According to dermatologist, and SBS faculty member Dr. Diane Berson, who presented “A New Cosmeceutical for Estrogen Deficient Skin” at the American Academy of Dermatology’s (AAD) 2019 spring meeting, the solution is a topical agent which mimics estrogen action without systemic side effects. Recently, a new cosmeceutical agent has appeared on the market with the potential to benefit estrogen-deficient skin and mitigate unwanted consequences – methyl estradiolpropanoate.
Methyl Estradiolpropanoate Treatment
The non-hormonal estrogen receptor agonist methyl estradiolpropanoate (MEP) interacts with estrogen receptors on the surface of cells, stimulating collagen and elastin production and increasing hydration of the dermis. Unlike estradiol, MEP enters the bloodstream as an inactive metabolite and exits the body without absorption, providing the benefits of estrogen-based products with none of the associated side effects.
Carrying none of the potential risks of a hormone-based therapy, MEP may soon become a patient preferred treatment option. Currently, manufacturing companies are developing MEP technology to become widely accessible and beneficial, hoping to pave the way for non-hormonal treatments for estrogen-deficient skin.
Safety and Efficacy of Topical MEP
Studies have shown that MEP can significantly improve menopause-related skin symptoms. A double-blind, randomized pilot study examined the efficacy and tolerability of topical MEP as an anti-aging cosmeceutical in women who had not undergone hormone replacement therapy. In the safety study, a cohort of 40 amenorrheic women applied an MEP product to the face twice daily for 14 weeks. Blood samples were taken at baseline and 12 weeks into the study to evaluate MEP and inactive metabolite measures. At week 12, only one of the participants had inactive metabolite levels above the quantifiable limit while no adverse effects were reported and patients rated product tolerability as “excellent.”

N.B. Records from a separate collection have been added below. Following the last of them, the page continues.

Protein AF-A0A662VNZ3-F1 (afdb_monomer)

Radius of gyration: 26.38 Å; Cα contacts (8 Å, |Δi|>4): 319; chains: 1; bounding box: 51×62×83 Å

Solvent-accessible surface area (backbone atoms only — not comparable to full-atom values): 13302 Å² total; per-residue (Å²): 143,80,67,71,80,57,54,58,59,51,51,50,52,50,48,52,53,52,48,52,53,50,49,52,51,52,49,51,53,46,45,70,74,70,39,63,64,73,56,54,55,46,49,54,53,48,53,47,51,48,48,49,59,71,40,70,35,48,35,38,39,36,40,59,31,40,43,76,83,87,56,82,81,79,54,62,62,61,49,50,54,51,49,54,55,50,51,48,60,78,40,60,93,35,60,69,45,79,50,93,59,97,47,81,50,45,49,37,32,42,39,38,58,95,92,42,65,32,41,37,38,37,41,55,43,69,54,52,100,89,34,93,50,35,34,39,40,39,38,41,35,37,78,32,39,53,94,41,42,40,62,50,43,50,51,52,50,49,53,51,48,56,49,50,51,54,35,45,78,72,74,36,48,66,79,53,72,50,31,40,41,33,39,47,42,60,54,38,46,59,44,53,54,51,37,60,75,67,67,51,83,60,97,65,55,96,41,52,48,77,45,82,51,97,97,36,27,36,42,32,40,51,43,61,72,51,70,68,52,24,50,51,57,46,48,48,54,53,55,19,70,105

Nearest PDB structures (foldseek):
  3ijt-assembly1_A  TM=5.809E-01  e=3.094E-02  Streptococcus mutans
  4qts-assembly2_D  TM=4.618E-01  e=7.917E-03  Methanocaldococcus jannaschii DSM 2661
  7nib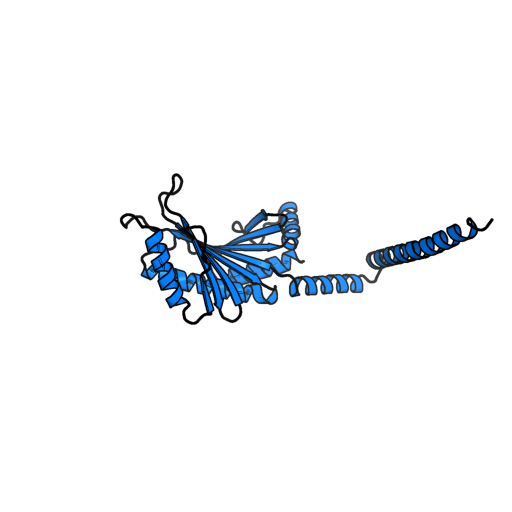-assembly1_E  TM=2.016E-01  e=1.627E-01  Escherichia coli
  7nhs-assembly1_A  TM=1.412E-01  e=3.922E-02  Escherichia coli
  7nib-assembly1_F  TM=2.165E-01  e=3.958E-01  Escherichia coli

pLDDT: mean 75.82, std 12.96, range [48.28, 93.56]

Mean predicted aligned error: 12.84 Å

Structure (mmCIF, N/CA/C/O backbone):
data_AF-A0A662VNZ3-F1
#
_entry.id   AF-A0A662VNZ3-F1
#
loop_
_atom_site.group_PDB
_atom_site.id
_atom_site.type_symbol
_atom_site.label_atom_id
_atom_site.label_alt_id
_atom_site.label_comp_id
_atom_site.label_asym_id
_atom_site.label_entity_id
_atom_site.label_seq_id
_atom_site.pdbx_PDB_ins_code
_atom_site.Cartn_x
_atom_site.Cartn_y
_atom_site.Cartn_z
_atom_site.occupancy
_atom_site.B_iso_or_equiv
_atom_site.auth_seq_id
_atom_site.auth_comp_id
_atom_site.auth_asym_id
_atom_site.auth_atom_id
_atom_site.pdbx_PDB_model_num
ATOM 1 N N . MET A 1 1 ? 17.784 -48.114 -52.405 1.00 49.97 1 MET A N 1
ATOM 2 C CA . MET A 1 1 ? 18.995 -47.393 -51.958 1.00 49.97 1 MET A CA 1
ATOM 3 C C . MET A 1 1 ? 18.604 -45.922 -51.830 1.00 49.97 1 MET A C 1
ATOM 5 O O . MET A 1 1 ? 19.250 -45.054 -52.387 1.00 49.97 1 MET A O 1
ATOM 9 N N . ASP A 1 2 ? 17.495 -45.664 -51.119 1.00 54.59 2 ASP A N 1
ATOM 10 C CA . ASP A 1 2 ? 16.682 -44.439 -51.269 1.00 54.59 2 ASP A CA 1
ATOM 11 C C . ASP A 1 2 ? 16.244 -43.876 -49.907 1.00 54.59 2 ASP A C 1
ATOM 13 O O . ASP A 1 2 ? 15.198 -43.247 -49.777 1.00 54.59 2 ASP A O 1
ATOM 17 N N . LEU A 1 3 ? 17.037 -44.136 -48.861 1.00 54.31 3 LEU A N 1
ATOM 18 C CA . LEU A 1 3 ? 16.842 -43.545 -47.531 1.00 54.31 3 LEU A CA 1
ATOM 19 C C . LEU A 1 3 ? 17.973 -42.585 -47.125 1.00 54.31 3 LEU A C 1
ATOM 21 O O . LEU A 1 3 ? 17.764 -41.748 -46.253 1.00 54.31 3 LEU A O 1
ATOM 25 N N . GLU A 1 4 ? 19.143 -42.642 -47.771 1.00 51.97 4 GLU A N 1
ATOM 26 C CA . GLU A 1 4 ? 20.272 -41.747 -47.459 1.00 51.97 4 GLU A CA 1
ATOM 27 C C . GLU A 1 4 ? 20.121 -40.349 -48.079 1.00 51.97 4 GLU A C 1
ATOM 29 O O . GLU A 1 4 ? 20.609 -39.369 -47.517 1.00 51.97 4 GLU A O 1
ATOM 34 N N . MET A 1 5 ? 19.366 -40.219 -49.176 1.00 52.50 5 MET A N 1
ATOM 35 C CA . MET A 1 5 ? 19.160 -38.939 -49.870 1.00 52.50 5 MET A CA 1
ATOM 36 C C . MET A 1 5 ? 18.103 -38.021 -49.225 1.00 52.50 5 MET A C 1
ATOM 38 O O . MET A 1 5 ? 17.899 -36.915 -49.705 1.00 52.50 5 MET A O 1
ATOM 42 N N . ASN A 1 6 ? 17.463 -38.426 -48.121 1.00 60.06 6 ASN A N 1
ATOM 43 C CA . ASN A 1 6 ? 16.457 -37.607 -47.422 1.00 60.06 6 ASN A CA 1
ATOM 44 C C . ASN A 1 6 ? 16.980 -36.979 -46.118 1.00 60.06 6 ASN A C 1
ATOM 46 O O . ASN A 1 6 ? 16.440 -35.980 -45.650 1.00 60.06 6 ASN A O 1
ATOM 50 N N . LEU A 1 7 ? 18.043 -37.530 -45.521 1.00 55.22 7 LEU A N 1
ATOM 51 C CA . LEU A 1 7 ? 18.573 -37.025 -44.251 1.00 55.22 7 LEU A CA 1
ATOM 52 C C . LEU A 1 7 ? 19.419 -35.759 -44.450 1.00 55.22 7 LEU A C 1
ATOM 54 O O . LEU A 1 7 ? 19.323 -34.819 -43.665 1.00 55.22 7 LEU A O 1
ATOM 58 N N . TRP A 1 8 ? 20.214 -35.718 -45.525 1.00 65.94 8 TRP A N 1
ATOM 59 C CA . TRP A 1 8 ? 21.096 -34.590 -45.838 1.00 65.94 8 TRP A CA 1
ATOM 60 C C . TRP A 1 8 ? 20.327 -33.306 -46.171 1.00 65.94 8 TRP A C 1
ATOM 62 O O . TRP A 1 8 ? 20.687 -32.241 -45.674 1.00 65.94 8 TRP A O 1
ATOM 72 N N . ASP A 1 9 ? 19.222 -33.404 -46.912 1.00 64.06 9 ASP A N 1
ATOM 73 C CA . ASP A 1 9 ? 18.358 -32.256 -47.223 1.00 64.06 9 ASP A CA 1
ATOM 74 C C . ASP A 1 9 ? 17.638 -31.710 -45.982 1.00 64.06 9 ASP A C 1
ATOM 76 O O . ASP A 1 9 ? 17.474 -30.496 -45.826 1.00 64.06 9 ASP A O 1
ATOM 80 N N . ILE A 1 10 ? 17.242 -32.593 -45.060 1.00 66.25 10 ILE A N 1
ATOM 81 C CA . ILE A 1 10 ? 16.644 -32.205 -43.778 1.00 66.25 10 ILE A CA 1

Investigators then examined a cohort of 60 amenorrheic women with no hormone replacement therapy history in the efficacy study. Patients applied the MEP product twice daily for 14 weeks, at which point researchers found statistically significant improvement from baseline in dryness, laxity, atrophy, and dullness. The study revealed that MEP technology can be a safe and effective novel treatment with estrogen-mimicking cutaneous effects in postmenopausal women.

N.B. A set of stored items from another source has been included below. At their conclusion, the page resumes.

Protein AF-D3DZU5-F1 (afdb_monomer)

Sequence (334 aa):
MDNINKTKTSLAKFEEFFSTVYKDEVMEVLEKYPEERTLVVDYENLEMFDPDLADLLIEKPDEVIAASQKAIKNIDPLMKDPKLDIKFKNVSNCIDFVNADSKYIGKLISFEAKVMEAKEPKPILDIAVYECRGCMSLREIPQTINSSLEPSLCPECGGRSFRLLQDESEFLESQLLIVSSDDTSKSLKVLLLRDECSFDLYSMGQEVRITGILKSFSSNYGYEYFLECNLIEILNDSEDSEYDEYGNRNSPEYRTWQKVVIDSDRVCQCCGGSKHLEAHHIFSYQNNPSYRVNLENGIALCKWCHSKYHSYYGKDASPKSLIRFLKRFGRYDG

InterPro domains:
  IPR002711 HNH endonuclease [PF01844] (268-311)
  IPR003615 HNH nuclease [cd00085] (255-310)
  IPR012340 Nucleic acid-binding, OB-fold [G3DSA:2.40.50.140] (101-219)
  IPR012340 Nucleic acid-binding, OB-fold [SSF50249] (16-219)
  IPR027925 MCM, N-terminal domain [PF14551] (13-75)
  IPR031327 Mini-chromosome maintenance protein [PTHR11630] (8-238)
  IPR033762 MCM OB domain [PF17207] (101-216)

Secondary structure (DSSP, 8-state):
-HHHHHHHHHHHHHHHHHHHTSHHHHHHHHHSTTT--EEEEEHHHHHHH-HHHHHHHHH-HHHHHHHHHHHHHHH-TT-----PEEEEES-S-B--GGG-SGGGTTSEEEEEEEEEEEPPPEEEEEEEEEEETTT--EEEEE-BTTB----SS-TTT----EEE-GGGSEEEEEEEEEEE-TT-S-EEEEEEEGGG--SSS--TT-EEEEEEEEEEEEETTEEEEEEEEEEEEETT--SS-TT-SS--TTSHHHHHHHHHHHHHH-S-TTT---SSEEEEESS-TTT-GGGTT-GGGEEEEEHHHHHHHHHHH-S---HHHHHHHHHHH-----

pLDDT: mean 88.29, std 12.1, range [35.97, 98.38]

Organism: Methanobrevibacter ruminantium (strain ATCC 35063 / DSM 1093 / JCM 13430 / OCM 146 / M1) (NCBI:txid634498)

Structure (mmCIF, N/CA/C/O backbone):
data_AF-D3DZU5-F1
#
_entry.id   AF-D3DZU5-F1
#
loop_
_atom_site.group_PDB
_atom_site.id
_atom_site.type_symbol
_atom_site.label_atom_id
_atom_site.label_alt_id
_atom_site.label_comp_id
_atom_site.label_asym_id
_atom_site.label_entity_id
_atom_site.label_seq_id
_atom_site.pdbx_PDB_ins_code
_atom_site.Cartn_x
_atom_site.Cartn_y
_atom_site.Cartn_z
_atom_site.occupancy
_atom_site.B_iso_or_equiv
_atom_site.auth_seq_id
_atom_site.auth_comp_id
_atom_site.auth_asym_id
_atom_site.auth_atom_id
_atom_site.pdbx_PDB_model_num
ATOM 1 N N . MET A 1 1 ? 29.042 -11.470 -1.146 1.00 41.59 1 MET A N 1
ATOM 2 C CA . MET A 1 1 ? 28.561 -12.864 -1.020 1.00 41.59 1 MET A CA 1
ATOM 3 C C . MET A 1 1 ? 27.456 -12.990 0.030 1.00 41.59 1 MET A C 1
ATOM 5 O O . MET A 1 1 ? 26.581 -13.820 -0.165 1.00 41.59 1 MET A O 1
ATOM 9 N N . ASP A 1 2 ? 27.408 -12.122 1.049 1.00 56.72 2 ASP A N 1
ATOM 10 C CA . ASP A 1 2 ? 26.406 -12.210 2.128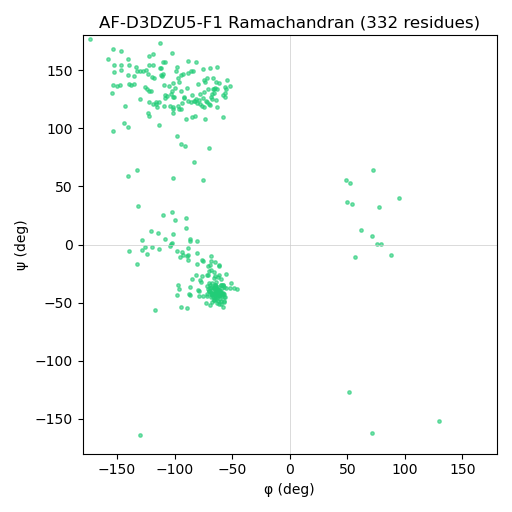 1.00 56.72 2 ASP A CA 1
ATOM 11 C C . ASP A 1 2 ? 24.973 -11.822 1.728 1.00 56.72 2 ASP A C 1
ATOM 13 O O . ASP A 1 2 ? 24.032 -12.471 2.172 1.00 56.72 2 ASP A O 1
ATOM 17 N N . ASN A 1 3 ? 24.780 -10.830 0.845 1.00 50.22 3 ASN A N 1
ATOM 18 C CA . ASN A 1 3 ? 23.428 -10.416 0.432 1.00 50.22 3 ASN A CA 1
ATOM 19 C C . ASN A 1 3 ? 22.677 -11.517 -0.332 1.00 50.22 3 ASN A C 1
ATOM 21 O O . ASN A 1 3 ? 21.539 -11.792 0.009 1.00 50.22 3 ASN A O 1
ATOM 25 N N . ILE A 1 4 ? 23.318 -12.204 -1.287 1.00 53.94 4 ILE A N 1
ATOM 26 C CA . ILE A 1 4 ? 22.681 -13.275 -2.087 1.00 53.94 4 ILE A CA 1
ATOM 27 C C . ILE A 1 4 ? 22.263 -14.461 -1.206 1.00 53.94 4 ILE A C 1
ATOM 29 O O . ILE A 1 4 ? 21.234 -15.087 -1.454 1.00 53.94 4 ILE A O 1
ATOM 33 N N . ASN A 1 5 ? 23.053 -14.771 -0.174 1.00 60.03 5 ASN A N 1
ATOM 34 C CA . ASN A 1 5 ? 22.693 -15.811 0.784 1.00 60.03 5 ASN A CA 1
ATOM 35 C C . ASN A 1 5 ? 21.493 -15.377 1.632 1.00 60.03 5 ASN A C 1
ATOM 37 O O . ASN A 1 5 ? 20.562 -16.159 1.769 1.00 60.03 5 ASN A O 1
ATOM 41 N N . LYS A 1 6 ? 21.453 -14.123 2.105 1.00 60.25 6 LYS A N 1
ATOM 42 C CA . LYS A 1 6 ? 20.307 -13.594 2.862 1.00 60.25 6 LYS A CA 1
ATOM 43 C C . LYS A 1 6 ? 19.007 -13.570 2.048 1.00 60.25 6 LYS A C 1
ATOM 45 O O . LYS A 1 6 ? 17.983 -13.965 2.590 1.00 60.25 6 LYS A O 1
ATOM 50 N N . THR A 1 7 ? 19.036 -13.205 0.760 1.00 60.00 7 THR A N 1
ATOM 51 C CA . THR A 1 7 ? 17.828 -13.208 -0.098 1.00 60.00 7 THR A CA 1
ATOM 52 C C . THR A 1 7 ? 17.324 -14.618 -0.417 1.00 60.00 7 THR A C 1
ATOM 54 O O . THR A 1 7 ? 16.126 -14.839 -0.566 1.00 60.00 7 THR A O 1
ATOM 57 N N . LYS A 1 8 ? 18.224 -15.603 -0.533 1.00 63.75 8 LYS A N 1
ATOM 58 C CA . LYS A 1 8 ? 17.819 -17.013 -0.664 1.00 63.75 8 LYS A CA 1
ATOM 59 C C . LYS A 1 8 ? 17.212 -17.546 0.631 1.00 63.75 8 LYS A C 1
ATOM 61 O O . LYS A 1 8 ? 16.258 -18.313 0.574 1.00 63.75 8 LYS A O 1
ATOM 66 N N . THR A 1 9 ? 17.746 -17.122 1.776 1.00 81.31 9 THR A N 1
ATOM 67 C CA . THR A 1 9 ? 17.198 -17.478 3.085 1.00 81.31 9 THR A CA 1
ATOM 68 C C . THR A 1 9 ? 15.821 -16.854 3.311 1.00 81.31 9 THR A C 1
ATOM 70 O O . THR A 1 9 ? 14.936 -17.553 3.788 1.00 81.31 9 THR A O 1
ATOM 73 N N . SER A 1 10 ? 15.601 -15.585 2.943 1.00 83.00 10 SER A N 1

Increasingly, the patient population is expected to comprise a larger proportion of women after menopause. A growing aging population will shift treatment demands, as evidenced by the development of new post-menopausal therapies. As such, dermatologists will be tasked with treating estrogen-deficient skin in hopes of mitigating unwanted signs of aging while evading adverse effects. The forthcoming MEP technology and products implicate promise of optimized treatment options, with the potential to reverse symptoms in estrogen-deficient skin without hormonal side effects.